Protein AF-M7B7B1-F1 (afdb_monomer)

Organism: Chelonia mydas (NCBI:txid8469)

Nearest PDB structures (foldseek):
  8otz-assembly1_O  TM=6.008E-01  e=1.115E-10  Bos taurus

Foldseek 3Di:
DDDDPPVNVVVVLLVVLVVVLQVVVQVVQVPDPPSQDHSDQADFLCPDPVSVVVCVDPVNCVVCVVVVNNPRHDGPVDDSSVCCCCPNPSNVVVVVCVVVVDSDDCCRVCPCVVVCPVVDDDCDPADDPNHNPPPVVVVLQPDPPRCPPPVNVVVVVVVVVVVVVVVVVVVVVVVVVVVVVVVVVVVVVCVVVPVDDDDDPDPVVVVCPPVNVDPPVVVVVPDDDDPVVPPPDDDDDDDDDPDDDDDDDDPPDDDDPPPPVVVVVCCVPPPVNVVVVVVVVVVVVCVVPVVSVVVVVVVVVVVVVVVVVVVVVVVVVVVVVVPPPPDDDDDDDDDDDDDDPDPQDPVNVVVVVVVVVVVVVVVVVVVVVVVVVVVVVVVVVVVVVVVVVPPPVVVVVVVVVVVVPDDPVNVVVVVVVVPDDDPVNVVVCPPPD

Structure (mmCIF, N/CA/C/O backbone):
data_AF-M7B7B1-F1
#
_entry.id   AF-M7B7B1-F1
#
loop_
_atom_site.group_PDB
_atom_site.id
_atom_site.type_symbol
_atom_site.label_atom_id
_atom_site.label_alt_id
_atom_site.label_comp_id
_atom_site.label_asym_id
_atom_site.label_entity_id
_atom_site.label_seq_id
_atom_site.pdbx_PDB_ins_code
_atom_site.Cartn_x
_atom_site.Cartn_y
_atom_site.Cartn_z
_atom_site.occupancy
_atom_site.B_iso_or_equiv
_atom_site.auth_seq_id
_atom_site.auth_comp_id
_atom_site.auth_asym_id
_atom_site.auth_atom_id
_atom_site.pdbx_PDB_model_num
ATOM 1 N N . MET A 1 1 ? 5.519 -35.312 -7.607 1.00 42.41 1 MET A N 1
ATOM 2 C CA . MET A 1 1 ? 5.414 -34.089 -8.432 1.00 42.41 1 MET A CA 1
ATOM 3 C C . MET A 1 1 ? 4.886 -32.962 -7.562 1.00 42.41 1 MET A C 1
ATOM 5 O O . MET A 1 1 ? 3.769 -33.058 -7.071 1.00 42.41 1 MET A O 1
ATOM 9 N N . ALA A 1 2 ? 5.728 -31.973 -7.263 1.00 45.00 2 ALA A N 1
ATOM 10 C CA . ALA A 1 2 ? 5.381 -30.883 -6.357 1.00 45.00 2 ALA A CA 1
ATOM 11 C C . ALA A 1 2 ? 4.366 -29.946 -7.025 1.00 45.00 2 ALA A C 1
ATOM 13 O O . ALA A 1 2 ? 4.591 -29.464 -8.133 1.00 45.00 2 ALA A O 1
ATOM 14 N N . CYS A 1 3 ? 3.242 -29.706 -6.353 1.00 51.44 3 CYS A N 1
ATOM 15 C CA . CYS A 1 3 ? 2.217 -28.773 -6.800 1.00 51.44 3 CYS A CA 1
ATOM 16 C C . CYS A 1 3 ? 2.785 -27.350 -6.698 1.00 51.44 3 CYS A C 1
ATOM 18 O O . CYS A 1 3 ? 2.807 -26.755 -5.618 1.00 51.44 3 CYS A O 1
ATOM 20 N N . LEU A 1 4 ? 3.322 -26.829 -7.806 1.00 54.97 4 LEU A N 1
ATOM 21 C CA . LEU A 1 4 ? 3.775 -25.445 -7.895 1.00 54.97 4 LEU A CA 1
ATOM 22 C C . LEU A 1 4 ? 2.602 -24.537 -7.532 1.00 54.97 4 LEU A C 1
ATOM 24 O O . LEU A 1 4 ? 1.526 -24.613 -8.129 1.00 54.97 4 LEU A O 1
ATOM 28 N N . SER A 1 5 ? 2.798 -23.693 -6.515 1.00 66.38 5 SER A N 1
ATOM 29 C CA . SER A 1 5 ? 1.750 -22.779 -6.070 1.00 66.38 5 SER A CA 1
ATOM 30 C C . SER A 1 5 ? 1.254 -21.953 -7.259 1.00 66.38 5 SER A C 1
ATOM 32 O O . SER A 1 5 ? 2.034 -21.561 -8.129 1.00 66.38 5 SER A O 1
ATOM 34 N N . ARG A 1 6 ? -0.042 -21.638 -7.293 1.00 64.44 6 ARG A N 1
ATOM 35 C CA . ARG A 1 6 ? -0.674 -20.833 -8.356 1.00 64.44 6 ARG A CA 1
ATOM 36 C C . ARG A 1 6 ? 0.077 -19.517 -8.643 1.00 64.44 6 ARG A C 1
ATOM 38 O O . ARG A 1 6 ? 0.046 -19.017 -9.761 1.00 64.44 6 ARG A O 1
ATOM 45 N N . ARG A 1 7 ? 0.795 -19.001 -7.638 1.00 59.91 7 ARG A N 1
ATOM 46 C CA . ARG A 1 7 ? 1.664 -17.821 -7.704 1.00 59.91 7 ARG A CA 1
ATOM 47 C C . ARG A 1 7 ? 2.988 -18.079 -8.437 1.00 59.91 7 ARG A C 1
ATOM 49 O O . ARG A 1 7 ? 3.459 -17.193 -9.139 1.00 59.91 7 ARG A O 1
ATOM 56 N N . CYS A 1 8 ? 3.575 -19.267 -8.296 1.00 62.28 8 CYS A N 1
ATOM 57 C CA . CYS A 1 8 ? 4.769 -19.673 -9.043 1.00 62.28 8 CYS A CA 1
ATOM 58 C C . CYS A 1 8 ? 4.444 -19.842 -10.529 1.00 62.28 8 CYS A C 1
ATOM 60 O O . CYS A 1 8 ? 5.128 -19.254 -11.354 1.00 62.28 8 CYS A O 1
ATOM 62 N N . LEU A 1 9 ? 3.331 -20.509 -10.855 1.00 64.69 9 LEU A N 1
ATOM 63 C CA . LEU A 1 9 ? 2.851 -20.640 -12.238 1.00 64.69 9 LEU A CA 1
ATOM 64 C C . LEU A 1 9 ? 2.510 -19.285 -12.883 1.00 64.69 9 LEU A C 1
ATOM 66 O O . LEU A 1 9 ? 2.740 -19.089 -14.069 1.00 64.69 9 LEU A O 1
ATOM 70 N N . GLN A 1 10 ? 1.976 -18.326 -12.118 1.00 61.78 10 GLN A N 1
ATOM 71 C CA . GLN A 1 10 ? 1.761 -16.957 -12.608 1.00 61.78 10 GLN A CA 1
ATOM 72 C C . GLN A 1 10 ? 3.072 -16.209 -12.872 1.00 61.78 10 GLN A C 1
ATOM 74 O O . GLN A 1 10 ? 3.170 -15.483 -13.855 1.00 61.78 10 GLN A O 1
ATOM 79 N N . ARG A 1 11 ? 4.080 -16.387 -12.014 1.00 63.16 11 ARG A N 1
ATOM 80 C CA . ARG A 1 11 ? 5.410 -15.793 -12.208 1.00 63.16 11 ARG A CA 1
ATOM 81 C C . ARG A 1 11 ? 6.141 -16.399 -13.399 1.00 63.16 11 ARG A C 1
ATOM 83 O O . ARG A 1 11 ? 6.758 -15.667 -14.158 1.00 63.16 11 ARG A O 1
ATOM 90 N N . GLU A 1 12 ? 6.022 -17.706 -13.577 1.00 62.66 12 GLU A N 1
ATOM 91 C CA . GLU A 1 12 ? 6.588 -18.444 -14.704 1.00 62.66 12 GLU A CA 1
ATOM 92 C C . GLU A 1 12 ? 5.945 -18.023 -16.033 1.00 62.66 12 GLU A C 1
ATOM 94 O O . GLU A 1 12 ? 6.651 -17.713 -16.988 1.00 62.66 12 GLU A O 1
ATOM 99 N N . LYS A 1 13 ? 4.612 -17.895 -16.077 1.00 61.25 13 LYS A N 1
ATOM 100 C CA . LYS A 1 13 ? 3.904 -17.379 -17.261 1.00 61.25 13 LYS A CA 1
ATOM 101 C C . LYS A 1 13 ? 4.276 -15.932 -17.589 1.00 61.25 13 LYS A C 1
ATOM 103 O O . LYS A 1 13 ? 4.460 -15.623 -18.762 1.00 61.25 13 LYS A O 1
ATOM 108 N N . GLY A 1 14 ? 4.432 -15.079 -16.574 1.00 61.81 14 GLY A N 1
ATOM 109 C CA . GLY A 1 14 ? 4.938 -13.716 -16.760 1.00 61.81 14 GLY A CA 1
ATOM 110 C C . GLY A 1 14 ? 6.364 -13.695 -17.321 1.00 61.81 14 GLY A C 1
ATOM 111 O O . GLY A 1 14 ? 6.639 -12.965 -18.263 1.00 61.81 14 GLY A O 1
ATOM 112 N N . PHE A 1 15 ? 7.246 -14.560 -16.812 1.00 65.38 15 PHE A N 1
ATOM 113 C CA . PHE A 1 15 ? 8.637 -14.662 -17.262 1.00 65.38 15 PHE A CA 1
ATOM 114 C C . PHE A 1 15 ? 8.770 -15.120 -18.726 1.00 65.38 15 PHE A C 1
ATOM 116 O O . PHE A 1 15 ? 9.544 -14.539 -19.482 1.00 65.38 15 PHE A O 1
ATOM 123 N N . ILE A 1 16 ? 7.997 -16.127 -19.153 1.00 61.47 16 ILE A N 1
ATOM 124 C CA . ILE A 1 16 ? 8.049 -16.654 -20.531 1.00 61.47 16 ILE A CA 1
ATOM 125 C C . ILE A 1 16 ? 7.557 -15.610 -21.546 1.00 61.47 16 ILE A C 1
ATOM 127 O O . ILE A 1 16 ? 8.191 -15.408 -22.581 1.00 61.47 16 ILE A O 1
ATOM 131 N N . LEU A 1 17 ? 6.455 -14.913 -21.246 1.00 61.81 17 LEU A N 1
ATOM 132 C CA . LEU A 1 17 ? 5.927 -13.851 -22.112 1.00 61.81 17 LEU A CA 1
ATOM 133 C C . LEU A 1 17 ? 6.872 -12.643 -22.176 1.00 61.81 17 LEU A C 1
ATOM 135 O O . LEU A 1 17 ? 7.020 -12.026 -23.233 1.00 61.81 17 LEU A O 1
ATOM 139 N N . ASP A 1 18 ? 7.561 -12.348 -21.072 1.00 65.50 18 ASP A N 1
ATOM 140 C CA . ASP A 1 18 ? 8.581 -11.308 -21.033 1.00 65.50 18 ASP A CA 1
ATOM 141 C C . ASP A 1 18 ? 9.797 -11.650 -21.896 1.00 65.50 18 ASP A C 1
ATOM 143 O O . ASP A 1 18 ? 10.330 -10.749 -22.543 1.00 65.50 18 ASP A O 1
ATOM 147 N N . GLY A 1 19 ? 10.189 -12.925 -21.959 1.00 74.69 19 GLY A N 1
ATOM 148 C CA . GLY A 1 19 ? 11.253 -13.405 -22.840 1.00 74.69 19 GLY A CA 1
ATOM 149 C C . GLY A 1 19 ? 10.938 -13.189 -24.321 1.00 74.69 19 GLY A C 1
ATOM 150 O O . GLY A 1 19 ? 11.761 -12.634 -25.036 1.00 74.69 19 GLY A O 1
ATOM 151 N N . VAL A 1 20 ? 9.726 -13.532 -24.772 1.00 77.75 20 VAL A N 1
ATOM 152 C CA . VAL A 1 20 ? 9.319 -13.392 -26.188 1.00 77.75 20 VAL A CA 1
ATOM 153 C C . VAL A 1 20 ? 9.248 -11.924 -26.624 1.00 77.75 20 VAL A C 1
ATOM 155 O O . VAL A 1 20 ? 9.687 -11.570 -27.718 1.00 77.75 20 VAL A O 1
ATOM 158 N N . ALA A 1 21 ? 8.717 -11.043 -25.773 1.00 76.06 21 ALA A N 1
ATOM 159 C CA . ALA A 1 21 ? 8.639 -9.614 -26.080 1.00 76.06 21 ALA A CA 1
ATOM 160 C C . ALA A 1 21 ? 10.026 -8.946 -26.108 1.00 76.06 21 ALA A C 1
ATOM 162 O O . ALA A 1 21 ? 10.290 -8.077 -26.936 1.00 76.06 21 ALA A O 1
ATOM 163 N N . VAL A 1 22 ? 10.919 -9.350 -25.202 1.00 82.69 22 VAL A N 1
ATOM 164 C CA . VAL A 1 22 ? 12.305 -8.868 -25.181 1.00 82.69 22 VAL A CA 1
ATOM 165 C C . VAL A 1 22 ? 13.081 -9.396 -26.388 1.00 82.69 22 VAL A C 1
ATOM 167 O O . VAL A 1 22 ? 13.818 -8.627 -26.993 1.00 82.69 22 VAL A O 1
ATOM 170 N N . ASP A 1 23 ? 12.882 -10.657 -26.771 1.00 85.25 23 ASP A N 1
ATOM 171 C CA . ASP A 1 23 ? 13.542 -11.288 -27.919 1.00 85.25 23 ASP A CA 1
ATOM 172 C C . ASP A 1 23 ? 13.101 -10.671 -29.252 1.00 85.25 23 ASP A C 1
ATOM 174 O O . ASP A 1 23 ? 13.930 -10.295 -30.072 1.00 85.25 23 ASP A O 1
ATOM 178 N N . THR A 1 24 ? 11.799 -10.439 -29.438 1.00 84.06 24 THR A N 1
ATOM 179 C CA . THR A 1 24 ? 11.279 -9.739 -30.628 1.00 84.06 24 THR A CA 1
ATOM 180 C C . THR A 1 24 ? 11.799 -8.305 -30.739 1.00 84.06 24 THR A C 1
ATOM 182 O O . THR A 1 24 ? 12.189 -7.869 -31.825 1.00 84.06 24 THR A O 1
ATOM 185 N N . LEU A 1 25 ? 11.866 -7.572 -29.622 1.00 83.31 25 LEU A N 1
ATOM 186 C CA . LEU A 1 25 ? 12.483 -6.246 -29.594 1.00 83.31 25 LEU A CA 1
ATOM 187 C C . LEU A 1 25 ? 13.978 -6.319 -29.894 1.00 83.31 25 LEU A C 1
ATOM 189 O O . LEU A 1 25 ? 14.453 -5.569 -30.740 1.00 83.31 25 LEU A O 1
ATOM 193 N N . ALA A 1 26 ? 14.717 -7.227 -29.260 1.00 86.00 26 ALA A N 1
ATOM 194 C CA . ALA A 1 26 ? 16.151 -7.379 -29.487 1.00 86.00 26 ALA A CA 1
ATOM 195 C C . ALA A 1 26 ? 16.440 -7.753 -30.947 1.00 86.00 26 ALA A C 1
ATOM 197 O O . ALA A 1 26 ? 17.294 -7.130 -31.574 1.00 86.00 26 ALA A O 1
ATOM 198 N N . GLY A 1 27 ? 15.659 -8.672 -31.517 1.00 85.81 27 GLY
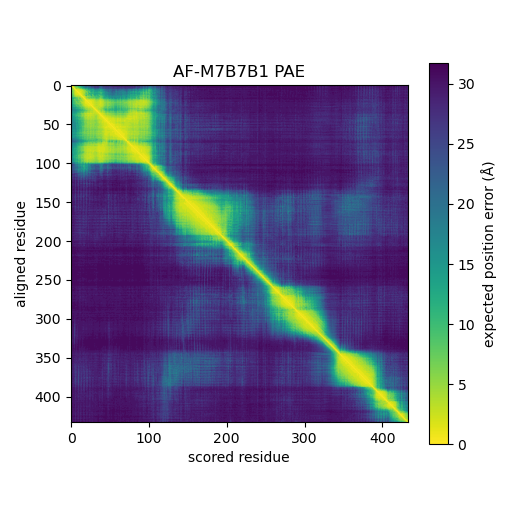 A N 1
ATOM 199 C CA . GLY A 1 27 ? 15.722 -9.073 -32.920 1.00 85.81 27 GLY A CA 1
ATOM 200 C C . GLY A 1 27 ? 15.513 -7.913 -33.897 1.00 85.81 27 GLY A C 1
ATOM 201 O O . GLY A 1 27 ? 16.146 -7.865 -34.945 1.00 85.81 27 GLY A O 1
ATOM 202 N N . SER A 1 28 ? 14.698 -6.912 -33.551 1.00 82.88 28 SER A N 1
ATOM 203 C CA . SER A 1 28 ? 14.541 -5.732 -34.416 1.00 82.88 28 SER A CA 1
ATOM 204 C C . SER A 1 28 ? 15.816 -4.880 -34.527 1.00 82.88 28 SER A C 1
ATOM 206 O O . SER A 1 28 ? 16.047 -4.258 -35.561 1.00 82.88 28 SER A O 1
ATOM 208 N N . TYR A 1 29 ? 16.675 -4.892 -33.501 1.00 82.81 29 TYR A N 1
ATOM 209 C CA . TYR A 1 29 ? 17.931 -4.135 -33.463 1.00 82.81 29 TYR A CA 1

...

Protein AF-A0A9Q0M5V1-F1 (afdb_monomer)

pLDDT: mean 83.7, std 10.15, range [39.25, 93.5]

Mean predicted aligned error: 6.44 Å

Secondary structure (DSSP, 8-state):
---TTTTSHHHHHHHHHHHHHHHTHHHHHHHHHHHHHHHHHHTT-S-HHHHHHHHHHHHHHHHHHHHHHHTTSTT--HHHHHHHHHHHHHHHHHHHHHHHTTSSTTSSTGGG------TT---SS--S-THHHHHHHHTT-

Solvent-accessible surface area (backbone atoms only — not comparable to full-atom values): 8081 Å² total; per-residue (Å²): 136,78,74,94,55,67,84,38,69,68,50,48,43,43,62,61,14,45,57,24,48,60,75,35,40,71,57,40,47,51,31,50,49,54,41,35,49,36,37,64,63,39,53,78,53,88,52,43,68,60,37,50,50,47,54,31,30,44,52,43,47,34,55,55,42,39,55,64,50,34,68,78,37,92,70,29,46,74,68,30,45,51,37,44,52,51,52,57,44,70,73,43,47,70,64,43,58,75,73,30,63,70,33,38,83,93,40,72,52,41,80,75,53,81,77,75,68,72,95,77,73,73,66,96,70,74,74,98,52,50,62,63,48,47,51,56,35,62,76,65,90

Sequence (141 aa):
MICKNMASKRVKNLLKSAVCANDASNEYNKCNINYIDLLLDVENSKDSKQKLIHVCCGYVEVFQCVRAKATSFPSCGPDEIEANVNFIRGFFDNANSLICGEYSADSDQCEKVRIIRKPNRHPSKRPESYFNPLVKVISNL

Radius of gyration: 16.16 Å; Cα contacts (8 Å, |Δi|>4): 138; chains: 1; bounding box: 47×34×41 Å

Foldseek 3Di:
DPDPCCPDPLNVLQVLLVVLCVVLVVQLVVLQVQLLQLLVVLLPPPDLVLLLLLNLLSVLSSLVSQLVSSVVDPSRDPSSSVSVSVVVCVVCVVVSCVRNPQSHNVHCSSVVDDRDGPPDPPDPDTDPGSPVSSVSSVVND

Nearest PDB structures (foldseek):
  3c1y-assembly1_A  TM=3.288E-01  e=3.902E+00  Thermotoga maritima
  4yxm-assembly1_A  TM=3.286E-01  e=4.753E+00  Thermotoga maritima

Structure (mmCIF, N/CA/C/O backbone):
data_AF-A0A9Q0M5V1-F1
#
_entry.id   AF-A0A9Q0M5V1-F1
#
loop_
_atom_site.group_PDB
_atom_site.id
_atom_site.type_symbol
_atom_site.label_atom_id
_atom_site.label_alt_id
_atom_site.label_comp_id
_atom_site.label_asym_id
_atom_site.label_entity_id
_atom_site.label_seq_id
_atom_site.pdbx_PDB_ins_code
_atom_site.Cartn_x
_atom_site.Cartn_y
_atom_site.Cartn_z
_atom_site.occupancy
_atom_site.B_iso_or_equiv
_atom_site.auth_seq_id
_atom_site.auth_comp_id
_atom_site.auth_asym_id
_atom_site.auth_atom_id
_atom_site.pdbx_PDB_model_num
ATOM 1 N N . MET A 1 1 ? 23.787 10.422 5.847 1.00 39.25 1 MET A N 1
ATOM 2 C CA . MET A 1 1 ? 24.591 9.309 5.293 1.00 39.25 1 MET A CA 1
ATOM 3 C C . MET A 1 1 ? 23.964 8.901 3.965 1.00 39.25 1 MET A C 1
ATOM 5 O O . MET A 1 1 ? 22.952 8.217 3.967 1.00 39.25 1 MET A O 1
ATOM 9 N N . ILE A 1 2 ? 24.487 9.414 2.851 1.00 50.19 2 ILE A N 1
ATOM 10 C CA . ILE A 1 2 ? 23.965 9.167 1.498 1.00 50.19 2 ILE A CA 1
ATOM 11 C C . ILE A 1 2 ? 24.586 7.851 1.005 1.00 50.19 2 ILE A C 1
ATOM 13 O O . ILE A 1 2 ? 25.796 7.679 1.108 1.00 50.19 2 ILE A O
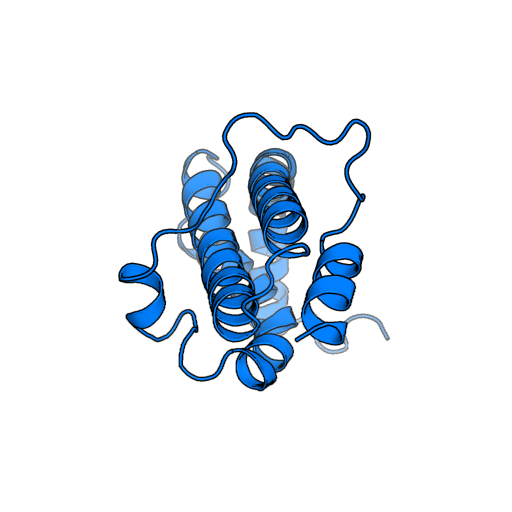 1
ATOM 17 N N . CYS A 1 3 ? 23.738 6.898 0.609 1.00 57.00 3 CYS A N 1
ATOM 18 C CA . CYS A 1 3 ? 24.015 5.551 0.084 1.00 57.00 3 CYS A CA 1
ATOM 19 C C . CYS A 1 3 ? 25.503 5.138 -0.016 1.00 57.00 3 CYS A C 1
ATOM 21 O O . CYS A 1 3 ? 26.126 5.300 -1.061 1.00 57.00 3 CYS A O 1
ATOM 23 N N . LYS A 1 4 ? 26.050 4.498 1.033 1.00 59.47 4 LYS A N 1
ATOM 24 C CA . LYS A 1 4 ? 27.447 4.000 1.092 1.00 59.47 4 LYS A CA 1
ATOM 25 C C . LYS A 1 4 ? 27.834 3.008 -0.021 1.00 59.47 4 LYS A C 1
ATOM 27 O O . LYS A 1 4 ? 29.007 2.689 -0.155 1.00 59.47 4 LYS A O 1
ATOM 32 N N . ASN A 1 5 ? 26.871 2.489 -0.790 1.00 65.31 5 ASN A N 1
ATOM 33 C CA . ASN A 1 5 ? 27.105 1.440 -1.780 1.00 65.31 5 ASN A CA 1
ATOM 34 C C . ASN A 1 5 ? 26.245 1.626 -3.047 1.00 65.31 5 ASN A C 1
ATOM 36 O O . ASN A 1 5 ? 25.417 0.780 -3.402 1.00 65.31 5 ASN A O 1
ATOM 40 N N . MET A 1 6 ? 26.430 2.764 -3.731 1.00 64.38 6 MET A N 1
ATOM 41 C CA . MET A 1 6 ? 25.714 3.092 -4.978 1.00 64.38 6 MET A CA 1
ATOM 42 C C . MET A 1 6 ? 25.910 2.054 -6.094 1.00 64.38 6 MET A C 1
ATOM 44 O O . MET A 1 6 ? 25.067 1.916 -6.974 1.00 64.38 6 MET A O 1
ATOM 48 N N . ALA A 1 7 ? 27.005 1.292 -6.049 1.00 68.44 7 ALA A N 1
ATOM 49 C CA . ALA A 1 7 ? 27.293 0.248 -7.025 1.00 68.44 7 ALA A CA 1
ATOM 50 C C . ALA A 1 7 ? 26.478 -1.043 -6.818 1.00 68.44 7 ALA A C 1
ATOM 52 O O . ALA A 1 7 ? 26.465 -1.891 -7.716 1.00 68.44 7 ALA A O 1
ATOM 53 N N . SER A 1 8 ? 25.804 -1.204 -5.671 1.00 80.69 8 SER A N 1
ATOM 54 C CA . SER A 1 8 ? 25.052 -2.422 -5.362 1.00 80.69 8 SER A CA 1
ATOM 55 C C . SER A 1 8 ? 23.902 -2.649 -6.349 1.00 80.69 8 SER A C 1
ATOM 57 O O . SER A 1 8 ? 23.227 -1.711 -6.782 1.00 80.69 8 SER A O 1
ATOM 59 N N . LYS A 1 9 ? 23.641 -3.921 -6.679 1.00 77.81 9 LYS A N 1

The task: Nothing but the lines above from the one containing "ATOM 16 C C" through the one containing "ATOM 60 O O" should appear in the answer, each repeated exactly.

Solution:
ATOM 16 C C . CYS A 1 3 ? 2.785 -27.350 -6.698 1.00 51.44 3 CYS A C 1
ATOM 18 O O . CYS A 1 3 ? 2.807 -26.755 -5.618 1.00 51.44 3 CYS A O 1
ATOM 20 N N . LEU A 1 4 ? 3.322 -26.829 -7.806 1.00 54.97 4 LEU A N 1
ATOM 21 C CA . LEU A 1 4 ? 3.775 -25.445 -7.895 1.00 54.97 4 LEU A CA 1
ATOM 22 C C . LEU A 1 4 ? 2.602 -24.537 -7.532 1.00 54.97 4 LEU A C 1
ATOM 24 O O . LEU A 1 4 ? 1.526 -24.613 -8.129 1.00 54.97 4 LEU A O 1
ATOM 28 N N . SER A 1 5 ? 2.798 -23.693 -6.515 1.00 66.38 5 SER A N 1
ATOM 29 C CA . SER A 1 5 ? 1.750 -22.779 -6.070 1.00 66.38 5 SER A CA 1
ATOM 30 C C . SER A 1 5 ? 1.254 -21.953 -7.259 1.00 66.38 5 SER A C 1
ATOM 32 O O . SER A 1 5 ? 2.034 -21.561 -8.129 1.00 66.38 5 SER A O 1
ATOM 34 N N . ARG A 1 6 ? -0.042 -21.638 -7.293 1.00 64.44 6 ARG A N 1
ATOM 35 C CA . ARG A 1 6 ? -0.674 -20.833 -8.356 1.00 64.44 6 ARG A CA 1
ATOM 36 C C . ARG A 1 6 ? 0.077 -19.517 -8.643 1.00 64.44 6 ARG A C 1
ATOM 38 O O . ARG A 1 6 ? 0.046 -19.017 -9.761 1.00 64.44 6 ARG A O 1
ATOM 45 N N . ARG A 1 7 ? 0.795 -19.001 -7.638 1.00 59.91 7 ARG A N 1
ATOM 46 C CA . ARG A 1 7 ? 1.664 -17.821 -7.704 1.00 59.91 7 ARG A CA 1
ATOM 47 C C . ARG A 1 7 ? 2.988 -18.079 -8.437 1.00 59.91 7 ARG A C 1
ATOM 49 O O . ARG A 1 7 ? 3.459 -17.193 -9.139 1.00 59.91 7 ARG A O 1
ATOM 56 N N . CYS A 1 8 ? 3.575 -19.267 -8.296 1.00 62.28 8 CYS A N 1
ATOM 57 C CA . CYS A 1 8 ? 4.769 -19.673 -9.043 1.00 62.28 8 CYS A CA 1
ATOM 58 C C . CYS A 1 8 ? 4.444 -19.842 -10.529 1.00 62.28 8 CYS A C 1
ATOM 60 O O . CYS A 1 8 ? 5.128 -19.254 -11.354 1.00 62.28 8 CYS A O 1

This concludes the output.